Semiclassical multichannel perturbed-stationary-state model for rearrangement atomic collisions.

Abstract

We present a translationally invariant formulation of the semiclassical perturbed-stationary-state (PSS) method of atomic collisions that satisfies scattering boundary conditions without resorting to the electron translation factor. Our formulation hinges on the fact that correctly dissociating linear combinations of adiabatic electronic states become in the limit proper atomic states. Galilean invariant dynamical couplings are generated by scattering momenta conjugated to reaction coordinates in the Jacobi frames appropriate for describing either the colliding or the parting atomic species. Residual asymptotic couplings exist and constitute a necessary ingredient of our theory. They emerge because an electron in asymptotic capture (charge-exchange) state travels in the Jacobi frame proper for its collision entry state. As such, we do not eliminate the residual couplings by modifying the adiabatic functions with an electron translation factor, but rather harness them to construct asymptotic interaction-picture traveling states suitable for the PSS basis employed. This allows negating the traveling phases from the semiclassically propagated adiabatic amplitudes. The resulting phase-free capture amplitudes reach a definite asymptotic limit. The collision momentum operators in Jacobi coordinates proper for different asymptotic rearrangements are not equivalent. This is always true regardless of the basis employed, since imposing a diagonal internal kinetic energy in one Jacobi frame necessarily implies it is not diagonal in other internal coordinates (which is also the source of residual couplings).

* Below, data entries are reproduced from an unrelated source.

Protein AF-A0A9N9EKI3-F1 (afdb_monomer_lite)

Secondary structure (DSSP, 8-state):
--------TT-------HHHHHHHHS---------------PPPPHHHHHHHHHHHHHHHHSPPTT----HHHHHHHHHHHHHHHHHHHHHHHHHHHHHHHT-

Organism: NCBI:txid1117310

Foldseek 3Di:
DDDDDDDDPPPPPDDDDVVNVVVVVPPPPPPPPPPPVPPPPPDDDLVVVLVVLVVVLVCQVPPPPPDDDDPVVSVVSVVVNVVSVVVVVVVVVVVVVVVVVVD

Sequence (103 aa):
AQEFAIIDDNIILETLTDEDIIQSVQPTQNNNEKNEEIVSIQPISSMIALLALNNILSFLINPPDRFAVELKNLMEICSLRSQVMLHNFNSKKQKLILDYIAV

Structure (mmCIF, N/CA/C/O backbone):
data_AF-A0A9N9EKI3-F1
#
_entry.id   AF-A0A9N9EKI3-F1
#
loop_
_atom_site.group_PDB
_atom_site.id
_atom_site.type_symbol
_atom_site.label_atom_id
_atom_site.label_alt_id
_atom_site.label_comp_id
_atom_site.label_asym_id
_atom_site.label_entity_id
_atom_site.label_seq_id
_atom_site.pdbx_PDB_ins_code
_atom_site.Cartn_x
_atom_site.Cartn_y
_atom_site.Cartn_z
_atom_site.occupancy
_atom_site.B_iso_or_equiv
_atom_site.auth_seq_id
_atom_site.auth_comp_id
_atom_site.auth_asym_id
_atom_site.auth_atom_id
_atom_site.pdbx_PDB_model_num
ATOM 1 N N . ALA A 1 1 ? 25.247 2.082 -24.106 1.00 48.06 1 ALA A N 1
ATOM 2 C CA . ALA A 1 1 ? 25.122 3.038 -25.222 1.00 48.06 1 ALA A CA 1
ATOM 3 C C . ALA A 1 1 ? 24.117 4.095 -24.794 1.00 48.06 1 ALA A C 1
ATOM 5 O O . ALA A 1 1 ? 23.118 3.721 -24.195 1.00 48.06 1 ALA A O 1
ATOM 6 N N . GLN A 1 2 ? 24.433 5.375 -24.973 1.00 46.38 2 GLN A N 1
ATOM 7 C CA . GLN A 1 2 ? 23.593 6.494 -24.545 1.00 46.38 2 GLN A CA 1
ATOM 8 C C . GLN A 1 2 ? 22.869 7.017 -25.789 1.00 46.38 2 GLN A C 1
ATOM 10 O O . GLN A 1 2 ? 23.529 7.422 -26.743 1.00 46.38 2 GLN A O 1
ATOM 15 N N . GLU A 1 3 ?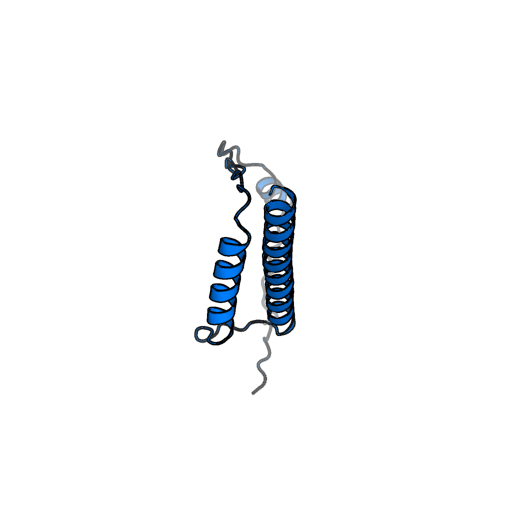 21.542 6.898 -25.822 1.00 46.56 3 GLU A N 1
ATOM 16 C CA . GLU A 1 3 ? 20.717 7.341 -26.950 1.00 46.56 3 GLU A CA 1
ATOM 17 C C . GLU A 1 3 ? 20.438 8.841 -26.825 1.00 46.56 3 GLU A C 1
ATOM 19 O O . GLU A 1 3 ? 19.961 9.310 -25.793 1.00 46.56 3 GLU A O 1
ATOM 24 N N . PHE A 1 4 ? 20.746 9.591 -27.881 1.00 61.72 4 PHE A N 1
ATOM 25 C CA . PHE A 1 4 ? 20.394 11.001 -28.018 1.00 61.72 4 PHE A CA 1
ATOM 26 C C . PHE A 1 4 ? 19.384 11.137 -29.157 1.00 61.72 4 PHE A C 1
ATOM 28 O O . PHE A 1 4 ? 19.577 10.561 -30.228 1.00 61.72 4 PHE A O 1
ATOM 35 N N . ALA A 1 5 ? 18.318 11.906 -28.931 1.00 57.41 5 ALA A N 1
ATOM 36 C CA . ALA A 1 5 ? 17.389 12.287 -29.985 1.00 57.41 5 ALA A CA 1
ATOM 37 C C . ALA A 1 5 ? 18.039 13.380 -30.844 1.00 57.41 5 ALA A C 1
ATOM 39 O O . ALA A 1 5 ? 18.345 14.464 -30.349 1.00 57.41 5 ALA A O 1
ATOM 40 N N . ILE A 1 6 ? 18.280 13.078 -32.119 1.00 58.44 6 ILE A N 1
ATOM 41 C CA . ILE A 1 6 ? 18.745 14.052 -33.108 1.00 58.44 6 ILE A CA 1
ATOM 42 C C . ILE A 1 6 ? 17.494 14.736 -33.658 1.00 58.44 6 ILE A C 1
ATOM 44 O O . ILE A 1 6 ? 16.662 14.084 -34.286 1.00 58.44 6 ILE A O 1
ATOM 48 N N . ILE A 1 7 ? 17.339 16.026 -33.371 1.00 61.62 7 ILE A N 1
ATOM 49 C CA . ILE A 1 7 ? 16.293 16.856 -33.968 1.00 61.62 7 ILE A CA 1
ATOM 50 C C . ILE A 1 7 ? 16.852 17.352 -35.302 1.00 61.62 7 ILE A C 1
ATOM 52 O O . ILE A 1 7 ? 17.884 18.014 -35.328 1.00 61.62 7 ILE A O 1
ATOM 56 N N . ASP A 1 8 ? 16.215 16.949 -36.397 1.00 61.22 8 ASP A N 1
ATOM 57 C CA . ASP A 1 8 ? 16.525 17.412 -37.749 1.00 61.22 8 ASP A CA 1
ATOM 58 C C . ASP A 1 8 ? 16.008 18.853 -37.901 1.00 61.22 8 ASP A C 1
ATOM 60 O O . ASP A 1 8 ? 14.856 19.131 -37.566 1.00 61.22 8 ASP A O 1
ATOM 64 N N . ASP A 1 9 ? 16.836 19.776 -38.394 1.00 58.19 9 ASP A N 1
ATOM 65 C CA . ASP A 1 9 ? 16.494 21.204 -38.536 1.00 58.19 9 ASP A CA 1
ATOM 66 C C . ASP A 1 9 ? 15.397 21.459 -39.593 1.00 58.19 9 ASP A C 1
ATOM 68 O O . ASP A 1 9 ? 14.936 22.585 -39.775 1.00 58.19 9 ASP A O 1
ATOM 72 N N . ASN A 1 10 ? 14.944 20.408 -40.282 1.00 61.56 10 ASN A N 1
ATOM 73 C CA . ASN A 1 10 ? 13.899 20.454 -41.302 1.00 61.56 10 ASN A CA 1
ATOM 74 C C . ASN A 1 10 ? 12.471 20.287 -40.751 1.00 61.56 10 ASN A C 1
ATOM 76 O O . ASN A 1 10 ? 11.565 19.916 -41.502 1.00 61.56 10 ASN A O 1
ATOM 80 N N . ILE A 1 11 ? 12.230 20.550 -39.461 1.00 60.03 11 ILE A N 1
ATOM 81 C CA . ILE A 1 11 ? 10.859 20.604 -38.937 1.00 60.03 11 ILE A CA 1
ATOM 82 C C . ILE A 1 11 ? 10.154 21.801 -39.581 1.00 60.03 11 ILE A C 1
ATOM 84 O O . ILE A 1 11 ? 10.394 22.956 -39.230 1.00 60.03 11 ILE A O 1
ATOM 88 N N . ILE A 1 12 ? 9.268 21.512 -40.535 1.00 56.81 12 ILE A N 1
ATOM 89 C CA . ILE A 1 12 ? 8.349 22.495 -41.102 1.00 56.81 12 ILE A CA 1
ATOM 90 C C . ILE A 1 12 ? 7.402 22.911 -39.974 1.00 56.81 12 ILE A C 1
ATOM 92 O O . ILE A 1 12 ? 6.464 22.195 -39.629 1.00 56.81 12 ILE A O 1
ATOM 96 N N . LEU A 1 13 ? 7.690 24.054 -39.356 1.00 56.69 13 LEU A N 1
ATOM 97 C CA . LEU A 1 13 ? 6.791 24.711 -38.418 1.00 56.69 13 LEU A CA 1
ATOM 98 C C . LEU A 1 13 ? 5.641 25.314 -39.228 1.00 56.69 13 LEU A C 1
ATOM 100 O O . LEU A 1 13 ? 5.751 26.427 -39.741 1.00 56.69 13 LEU A O 1
ATOM 104 N N . GLU A 1 14 ? 4.553 24.562 -39.383 1.00 64.62 14 GLU A N 1
ATOM 105 C CA . GLU A 1 14 ? 3.301 25.111 -39.898 1.00 64.62 14 GLU A CA 1
ATOM 106 C C . GLU A 1 14 ? 2.826 26.226 -38.959 1.00 64.62 14 GLU A C 1
ATOM 108 O O . GLU A 1 14 ? 2.596 26.024 -37.765 1.00 64.62 14 GLU A O 1
ATOM 113 N N . THR A 1 15 ? 2.729 27.439 -39.496 1.00 62.06 15 THR A N 1
ATOM 114 C CA . THR A 1 15 ? 2.205 28.595 -38.774 1.00 62.06 15 THR A CA 1
ATOM 115 C C . THR A 1 15 ? 0.693 28.463 -38.672 1.00 62.06 15 THR A C 1
ATOM 117 O O . THR A 1 15 ? 0.001 28.603 -39.679 1.00 62.06 15 THR A O 1
ATOM 120 N N . LEU A 1 16 ? 0.190 28.205 -37.465 1.00 67.31 16 LEU A N 1
ATOM 121 C CA . LEU A 1 16 ? -1.242 28.242 -37.174 1.00 67.31 16 LEU A CA 1
ATOM 122 C C . LEU A 1 16 ? -1.751 29.678 -37.332 1.00 67.31 16 LEU A C 1
ATOM 124 O O . LEU A 1 16 ? -1.141 30.615 -36.809 1.00 67.31 16 LEU A O 1
ATOM 128 N N . THR A 1 17 ? -2.849 29.849 -38.060 1.00 71.56 17 THR A N 1
ATOM 129 C CA . THR A 1 17 ? -3.516 31.145 -38.205 1.00 71.56 17 THR A CA 1
ATOM 130 C C . THR A 1 17 ? -4.523 31.360 -37.076 1.00 71.56 17 THR A C 1
ATOM 132 O O . THR A 1 17 ? -4.984 30.407 -36.447 1.00 71.56 17 THR A O 1
ATOM 135 N N . ASP A 1 18 ? -4.897 32.613 -36.810 1.00 70.69 18 ASP A N 1
ATOM 136 C CA . ASP A 1 18 ? -5.869 32.935 -35.753 1.00 70.69 18 ASP A CA 1
ATOM 137 C C . ASP A 1 18 ? -7.225 32.232 -35.971 1.00 70.69 18 ASP A C 1
ATOM 139 O O . ASP A 1 18 ? -7.896 31.868 -35.007 1.00 70.69 18 ASP A O 1
ATOM 143 N N . GLU A 1 19 ? -7.601 31.955 -37.223 1.00 70.19 19 GLU A N 1
ATOM 144 C CA . GLU A 1 19 ? -8.811 31.195 -37.565 1.00 70.19 19 GLU A CA 1
ATOM 145 C C . GLU A 1 19 ? -8.712 29.711 -37.165 1.00 70.19 19 GLU A C 1
ATOM 147 O O . GLU A 1 19 ? -9.695 29.139 -36.685 1.00 70.19 19 GLU A O 1
ATOM 152 N N . ASP A 1 20 ? -7.523 29.100 -37.262 1.00 64.69 20 ASP A N 1
ATOM 153 C CA . ASP A 1 20 ? -7.276 27.725 -36.793 1.00 64.69 20 ASP A CA 1
ATOM 154 C C . ASP A 1 20 ? -7.409 27.639 -35.262 1.00 64.69 20 ASP A C 1
ATOM 156 O O . ASP A 1 20 ? -7.941 26.669 -34.709 1.00 64.69 20 ASP A O 1
ATOM 160 N N . ILE A 1 21 ? -6.987 28.696 -34.559 1.00 67.06 21 ILE A N 1
ATOM 161 C CA . ILE A 1 21 ? -7.136 28.817 -33.105 1.00 67.06 21 ILE A CA 1
ATOM 162 C C . ILE A 1 21 ? -8.616 28.978 -32.744 1.00 67.06 21 ILE A C 1
ATOM 164 O O . ILE A 1 21 ? -9.104 28.287 -31.848 1.00 67.06 21 ILE A O 1
ATOM 168 N N . ILE A 1 22 ? -9.362 29.827 -33.451 1.00 64.75 22 ILE A N 1
ATOM 169 C CA . ILE A 1 22 ? -10.791 30.044 -33.183 1.00 64.75 22 ILE A CA 1
ATOM 170 C C . ILE A 1 22 ? -11.597 28.757 -33.410 1.00 64.75 22 ILE A C 1
ATOM 172 O O . ILE A 1 22 ? -12.464 28.439 -32.591 1.00 64.75 22 ILE A O 1
ATOM 176 N N . GLN A 1 23 ? -11.283 27.968 -34.443 1.00 64.31 23 GLN A N 1
ATOM 177 C CA . GLN A 1 23 ? -11.911 26.657 -34.660 1.00 64.31 23 GLN A CA 1
ATOM 178 C C . GLN A 1 23 ? -11.570 25.635 -33.567 1.00 64.31 23 GLN A C 1
ATOM 180 O O . GLN A 1 23 ? -12.413 24.801 -33.242 1.00 64.31 23 GLN A O 1
ATOM 185 N N . SER A 1 24 ? -10.385 25.720 -32.953 1.00 61.69 24 SER A N 1
ATOM 186 C CA . SER A 1 24 ? -10.027 24.879 -31.799 1.00 61.69 24 SER A CA 1
ATOM 187 C C . SER A 1 24 ? -10.7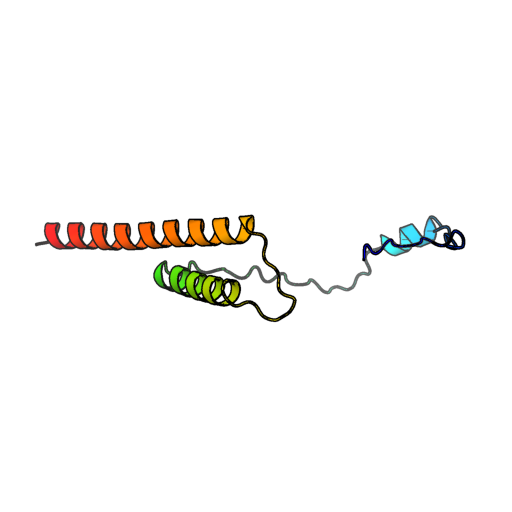66 25.262 -30.507 1.00 61.69 24 SER A C 1
ATOM 189 O O . SER A 1 24 ? -10.927 24.428 -29.614 1.00 61.69 24 SER A O 1
ATOM 191 N N . VAL A 1 25 ? -11.223 26.516 -30.406 1.00 59.19 25 VAL A N 1
ATOM 192 C CA . VAL A 1 25 ? -11.892 27.073 -29.218 1.00 59.19 25 VAL A CA 1
ATOM 193 C C . VAL A 1 25 ? -13.415 27.071 -29.361 1.00 59.19 25 VAL A C 1
ATOM 195 O O . VAL A 1 25 ? -14.114 27.149 -28.349 1.00 59.19 25 VAL A O 1
ATOM 198 N N . GLN A 1 26 ? -13.965 26.943 -30.576 1.00 55.50 26 GLN A N 1
ATOM 199 C CA . GLN A 1 26 ? -15.402 26.744 -30.721 1.00 55.50 26 GLN A CA 1
ATOM 200 C C . GLN A 1 26 ? -15.787 25.405 -30.085 1.00 55.50 26 GLN A C 1
ATOM 202 O O . GLN A 1 26 ? -15.348 24.352 -30.552 1.00 55.50 26 GLN A O 1
ATOM 207 N N . PRO A 1 27 ? -16.630 25.403 -29.037 1.00 50.66 27 PRO A N 1
ATOM 208 C CA . PRO A 1 27 ? -17.188 24.162 -28.561 1.00 50.66 27 PRO A CA 1
ATOM 209 C C . PRO A 1 27 ? -18.075 23.665 -29.695 1.00 50.66 27 PRO A C 1
ATOM 211 O O . PRO A 1 27 ? -19.139 24.229 -29.954 1.00 50.66 27 PRO A O 1
ATOM 214 N N . THR A 1 28 ? -17.653 22.607 -30.389 1.00 51.97 28 THR A N 1
ATOM 215 C CA . THR A 1 28 ? -18.614 21.743 -31.066 1.00 51.97 28 THR A CA 1
ATOM 216 C C . THR A 1 28 ? -19.703 21.481 -30.041 1.00 51.97 28 THR A C 1
ATOM 218 O O . THR A 1 28 ? -19.441 20.827 -29.030 1.00 51.97 28 THR A O 1
ATOM 221 N N . GLN A 1 29 ? -20.897 22.026 -30.276 1.00 49.84 29 GLN A N 1
ATOM 222 C CA . GLN A 1 29 ? -22.122 21.637 -29.591 1.00 49.84 29 GLN A CA 1
ATOM 223 C C . GLN A 1 29 ? -22.442 20.189 -29.981 1.00 49.84 29 GLN A C 1
ATOM 225 O O . GLN A 1 29 ? -23.447 19.884 -30.610 1.00 49.84 29 GLN A O 1
ATOM 230 N N . ASN A 1 30 ? -21.556 19.272 -29.617 1.00 44.09 30 ASN A N 1
ATOM 231 C CA . ASN A 1 30 ? -21.950 17.933 -29.284 1.00 44.09 30 ASN A CA 1
ATOM 232 C C . ASN A 1 30 ? -22.477 18.050 -27.863 1.00 44.09 30 ASN A C 1
ATOM 234 O O . ASN A 1 30 ? -21.708 18.077 -26.904 1.00 44.09 30 ASN A O 1
ATOM 238 N N . ASN A 1 31 ? -23.802 18.113 -27.759 1.00 46.62 31 ASN A N 1
ATOM 239 C CA . ASN A 1 31 ? -24.574 17.786 -26.564 1.00 46.62 31 ASN A CA 1
ATOM 240 C C . ASN A 1 31 ? -24.353 16.313 -26.167 1.00 46.62 31 ASN A C 1
ATOM 242 O O . ASN A 1 31 ? -25.295 15.549 -26.005 1.00 46.62 31 ASN A O 1
ATOM 246 N N . ASN A 1 32 ? -23.099 15.903 -26.030 1.00 45.94 32 ASN A N 1
ATOM 247 C CA . ASN A 1 32 ? -22.729 14.833 -25.141 1.00 45.94 32 ASN A CA 1
ATOM 248 C C . ASN A 1 32 ? -22.237 15.550 -23.899 1.00 45.94 32 ASN A C 1
ATOM 250 O O . ASN A 1 32 ? -21.034 15.722 -23.696 1.00 45.94 32 ASN A O 1
ATOM 254 N N . GLU A 1 33 ? -23.200 15.967 -23.077 1.00 47.28 33 GLU A N 1
ATOM 255 C CA . GLU A 1 33 ? -23.040 15.862 -21.637 1.00 47.28 33 GLU A CA 1
ATOM 256 C C . GLU A 1 33 ? -22.455 14.466 -21.399 1.00 47.28 33 GLU A C 1
ATOM 258 O O . GLU A 1 33 ? -23.159 13.457 -21.346 1.00 47.28 33 GLU A O 1
ATOM 263 N N . LYS A 1 34 ? -21.121 14.378 -21.349 1.00 48.72 34 LYS A N 1
ATOM 264 C CA . LYS A 1 34 ? -20.479 13.328 -20.591 1.00 48.72 34 LYS A CA 1
ATOM 265 C C . LYS A 1 34 ? -20.982 13.620 -19.196 1.00 48.72 34 LYS A C 1
ATOM 267 O O . LYS A 1 34 ? -20.444 14.483 -18.512 1.00 48.72 34 LYS A O 1
ATOM 272 N N . ASN A 1 35 ? -22.087 12.968 -18.849 1.00 47.44 35 ASN A N 1
ATOM 273 C CA . ASN A 1 35 ? -22.399 12.618 -17.490 1.00 47.44 35 ASN A CA 1
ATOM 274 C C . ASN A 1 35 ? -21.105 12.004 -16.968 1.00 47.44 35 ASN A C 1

We therefore suggest a unique and instantaneous dynamical coupling operator may be constructed as the temporal adiabatic-state weighted average of the scattering momenta associated with the electronic rearrangements spanned by the basis. The proposed multichannel PSS propagator is shown, in forthcoming work, to faithfully reproduce the charge-exchange cross sections in collisions of ${\mathrm{He}}^{2+}$ on H and ${\mathrm{H}}^{+}$ on ${\mathrm{He}}^{+}$ up to the energies where ionization becomes important.